AIM OF THE EXERCISE
In the material below, the lines from the one containing "ATOM 47 O O" through the one containing "ATOM 56 C C" are to be given again exactly, ends included, and no others.

SUPPLIED INFORMATION
★ ★ ★ ★
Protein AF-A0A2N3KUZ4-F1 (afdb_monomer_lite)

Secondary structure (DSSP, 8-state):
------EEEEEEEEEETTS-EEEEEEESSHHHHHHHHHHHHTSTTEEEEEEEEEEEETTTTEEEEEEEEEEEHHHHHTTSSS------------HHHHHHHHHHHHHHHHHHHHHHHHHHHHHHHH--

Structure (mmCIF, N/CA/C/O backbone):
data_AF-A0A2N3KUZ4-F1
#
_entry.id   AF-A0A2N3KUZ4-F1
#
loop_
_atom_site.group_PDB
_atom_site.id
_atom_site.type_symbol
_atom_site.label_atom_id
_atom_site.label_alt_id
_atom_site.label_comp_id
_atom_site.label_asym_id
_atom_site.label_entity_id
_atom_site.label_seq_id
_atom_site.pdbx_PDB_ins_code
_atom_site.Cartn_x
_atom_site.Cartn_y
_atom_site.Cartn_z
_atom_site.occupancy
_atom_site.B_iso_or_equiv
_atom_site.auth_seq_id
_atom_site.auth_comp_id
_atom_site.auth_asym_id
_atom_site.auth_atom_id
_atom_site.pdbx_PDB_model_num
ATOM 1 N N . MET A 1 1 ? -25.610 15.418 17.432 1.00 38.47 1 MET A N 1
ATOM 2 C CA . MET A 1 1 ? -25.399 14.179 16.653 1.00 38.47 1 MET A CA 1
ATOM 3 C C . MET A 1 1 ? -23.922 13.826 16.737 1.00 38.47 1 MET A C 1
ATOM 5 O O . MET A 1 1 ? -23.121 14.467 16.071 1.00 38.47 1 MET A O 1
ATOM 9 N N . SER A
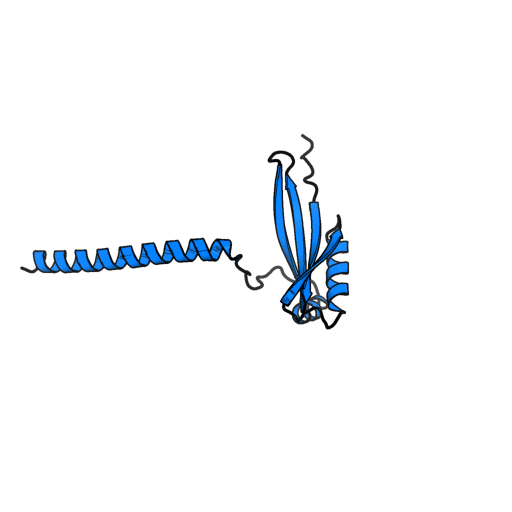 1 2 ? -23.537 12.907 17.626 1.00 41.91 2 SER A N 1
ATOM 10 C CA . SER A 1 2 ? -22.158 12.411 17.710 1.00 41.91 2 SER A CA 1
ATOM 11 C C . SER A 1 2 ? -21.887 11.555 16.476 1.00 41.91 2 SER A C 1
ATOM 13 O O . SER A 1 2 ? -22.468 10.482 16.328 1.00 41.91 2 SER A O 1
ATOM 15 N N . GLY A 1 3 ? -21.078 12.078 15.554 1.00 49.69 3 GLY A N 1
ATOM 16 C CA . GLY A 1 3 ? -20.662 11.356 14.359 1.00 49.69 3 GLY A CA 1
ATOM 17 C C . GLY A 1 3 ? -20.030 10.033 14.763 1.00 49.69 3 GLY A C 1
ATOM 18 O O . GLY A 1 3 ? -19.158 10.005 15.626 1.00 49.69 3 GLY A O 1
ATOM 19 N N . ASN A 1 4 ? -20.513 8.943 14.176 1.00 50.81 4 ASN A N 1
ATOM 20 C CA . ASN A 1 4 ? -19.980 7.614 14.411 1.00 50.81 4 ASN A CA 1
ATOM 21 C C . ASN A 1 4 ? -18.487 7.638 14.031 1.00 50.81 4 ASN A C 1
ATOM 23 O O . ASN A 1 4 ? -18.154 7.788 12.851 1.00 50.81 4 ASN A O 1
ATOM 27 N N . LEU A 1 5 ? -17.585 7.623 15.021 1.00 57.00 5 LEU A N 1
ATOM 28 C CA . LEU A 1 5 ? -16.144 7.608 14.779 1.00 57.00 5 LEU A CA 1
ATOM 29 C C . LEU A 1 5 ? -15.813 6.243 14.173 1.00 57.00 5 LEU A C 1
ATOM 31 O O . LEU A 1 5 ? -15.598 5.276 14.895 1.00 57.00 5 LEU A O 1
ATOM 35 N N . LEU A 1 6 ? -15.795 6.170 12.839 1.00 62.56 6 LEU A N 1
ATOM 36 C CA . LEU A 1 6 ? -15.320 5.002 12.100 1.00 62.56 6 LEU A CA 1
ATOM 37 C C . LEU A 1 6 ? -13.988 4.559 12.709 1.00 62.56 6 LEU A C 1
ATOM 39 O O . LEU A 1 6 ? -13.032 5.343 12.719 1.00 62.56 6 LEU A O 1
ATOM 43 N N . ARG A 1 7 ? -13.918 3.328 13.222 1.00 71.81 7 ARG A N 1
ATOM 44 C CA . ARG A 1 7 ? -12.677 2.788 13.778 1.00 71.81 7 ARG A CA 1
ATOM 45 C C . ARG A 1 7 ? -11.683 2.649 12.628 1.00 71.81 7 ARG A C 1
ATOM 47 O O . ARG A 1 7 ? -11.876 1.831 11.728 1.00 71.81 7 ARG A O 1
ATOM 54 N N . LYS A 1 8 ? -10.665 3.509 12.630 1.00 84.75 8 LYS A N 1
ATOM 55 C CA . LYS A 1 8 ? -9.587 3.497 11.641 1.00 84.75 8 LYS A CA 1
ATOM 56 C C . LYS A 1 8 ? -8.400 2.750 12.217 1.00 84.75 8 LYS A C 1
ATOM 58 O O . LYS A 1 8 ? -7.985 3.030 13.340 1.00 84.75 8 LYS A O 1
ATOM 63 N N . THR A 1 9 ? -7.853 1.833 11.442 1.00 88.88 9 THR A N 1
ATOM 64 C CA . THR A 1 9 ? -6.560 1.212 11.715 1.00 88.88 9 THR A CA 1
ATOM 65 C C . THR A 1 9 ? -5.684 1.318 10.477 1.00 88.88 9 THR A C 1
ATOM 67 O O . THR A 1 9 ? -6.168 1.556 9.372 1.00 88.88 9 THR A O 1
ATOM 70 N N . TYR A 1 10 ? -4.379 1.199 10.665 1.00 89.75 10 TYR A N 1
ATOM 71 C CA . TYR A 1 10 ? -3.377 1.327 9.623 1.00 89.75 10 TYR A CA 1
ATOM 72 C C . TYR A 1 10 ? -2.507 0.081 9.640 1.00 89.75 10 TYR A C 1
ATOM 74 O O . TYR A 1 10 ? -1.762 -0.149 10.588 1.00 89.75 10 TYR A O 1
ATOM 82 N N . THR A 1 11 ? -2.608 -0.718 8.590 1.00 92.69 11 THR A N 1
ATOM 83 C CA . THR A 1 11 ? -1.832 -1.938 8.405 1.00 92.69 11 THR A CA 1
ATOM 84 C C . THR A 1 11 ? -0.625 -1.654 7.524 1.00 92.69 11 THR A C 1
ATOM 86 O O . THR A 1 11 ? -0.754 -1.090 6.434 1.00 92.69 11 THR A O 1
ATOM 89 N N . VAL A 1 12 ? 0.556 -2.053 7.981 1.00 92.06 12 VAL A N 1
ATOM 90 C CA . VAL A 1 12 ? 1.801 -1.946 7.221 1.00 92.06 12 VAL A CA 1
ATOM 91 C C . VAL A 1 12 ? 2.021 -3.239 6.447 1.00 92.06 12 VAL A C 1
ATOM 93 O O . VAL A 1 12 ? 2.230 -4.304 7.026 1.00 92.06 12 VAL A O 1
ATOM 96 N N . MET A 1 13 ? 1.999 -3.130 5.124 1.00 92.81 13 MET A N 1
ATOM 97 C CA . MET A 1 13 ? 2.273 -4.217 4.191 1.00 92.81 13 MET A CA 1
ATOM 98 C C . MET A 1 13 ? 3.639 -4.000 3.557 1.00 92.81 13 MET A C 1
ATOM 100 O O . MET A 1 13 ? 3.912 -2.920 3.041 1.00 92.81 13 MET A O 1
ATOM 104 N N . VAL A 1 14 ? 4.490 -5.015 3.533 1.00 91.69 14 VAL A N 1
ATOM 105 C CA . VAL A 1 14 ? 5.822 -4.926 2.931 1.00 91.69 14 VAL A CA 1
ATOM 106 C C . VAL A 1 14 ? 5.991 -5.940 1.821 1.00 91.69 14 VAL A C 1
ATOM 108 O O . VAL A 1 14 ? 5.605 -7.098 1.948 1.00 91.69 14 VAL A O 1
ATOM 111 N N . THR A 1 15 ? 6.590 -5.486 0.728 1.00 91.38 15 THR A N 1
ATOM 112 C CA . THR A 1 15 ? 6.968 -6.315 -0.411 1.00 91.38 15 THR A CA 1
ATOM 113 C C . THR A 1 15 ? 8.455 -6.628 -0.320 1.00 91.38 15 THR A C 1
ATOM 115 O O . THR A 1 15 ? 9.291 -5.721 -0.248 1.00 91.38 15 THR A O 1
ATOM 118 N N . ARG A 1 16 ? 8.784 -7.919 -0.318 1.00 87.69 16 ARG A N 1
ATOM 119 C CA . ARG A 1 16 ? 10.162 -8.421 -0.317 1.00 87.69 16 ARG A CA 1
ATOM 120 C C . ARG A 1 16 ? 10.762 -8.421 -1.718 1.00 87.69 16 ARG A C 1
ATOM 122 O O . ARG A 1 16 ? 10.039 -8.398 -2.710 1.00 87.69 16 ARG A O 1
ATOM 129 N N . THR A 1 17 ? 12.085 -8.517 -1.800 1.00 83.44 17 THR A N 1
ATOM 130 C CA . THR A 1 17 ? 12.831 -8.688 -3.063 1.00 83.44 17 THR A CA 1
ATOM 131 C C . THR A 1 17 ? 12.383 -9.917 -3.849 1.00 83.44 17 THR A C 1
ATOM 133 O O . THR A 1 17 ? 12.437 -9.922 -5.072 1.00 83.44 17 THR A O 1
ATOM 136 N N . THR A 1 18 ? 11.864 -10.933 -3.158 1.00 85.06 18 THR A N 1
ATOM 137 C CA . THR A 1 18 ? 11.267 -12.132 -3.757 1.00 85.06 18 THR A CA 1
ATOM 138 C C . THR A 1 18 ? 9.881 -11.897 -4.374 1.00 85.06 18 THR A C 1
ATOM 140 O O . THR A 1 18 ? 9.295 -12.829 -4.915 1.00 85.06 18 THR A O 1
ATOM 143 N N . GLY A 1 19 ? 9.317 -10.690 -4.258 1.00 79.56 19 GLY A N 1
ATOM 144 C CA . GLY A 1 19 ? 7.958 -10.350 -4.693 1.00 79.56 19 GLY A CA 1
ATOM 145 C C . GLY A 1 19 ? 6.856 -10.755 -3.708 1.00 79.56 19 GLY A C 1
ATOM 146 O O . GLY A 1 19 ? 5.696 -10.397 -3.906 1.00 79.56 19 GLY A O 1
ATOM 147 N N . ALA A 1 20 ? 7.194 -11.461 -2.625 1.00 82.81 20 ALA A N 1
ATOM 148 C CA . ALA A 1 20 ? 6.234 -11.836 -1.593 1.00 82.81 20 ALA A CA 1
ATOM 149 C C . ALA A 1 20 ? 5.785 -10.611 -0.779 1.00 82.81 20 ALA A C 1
★ ★ ★ ★
SOLUTION TO THIS EXERCISE
ATOM 47 O O . ARG A 1 7 ? -11.876 1.831 11.728 1.00 71.81 7 ARG A O 1
ATOM 54 N N . LYS A 1 8 ? -10.665 3.509 12.630 1.00 84.75 8 LYS A N 1
ATOM 55 C CA . LYS A 1 8 ? -9.587 3.497 11.641 1.00 84.75 8 LYS A CA 1
ATOM 56 C C . LYS A 1 8 ? -8.400 2.750 12.217 1.00 84.75 8 LYS A C 1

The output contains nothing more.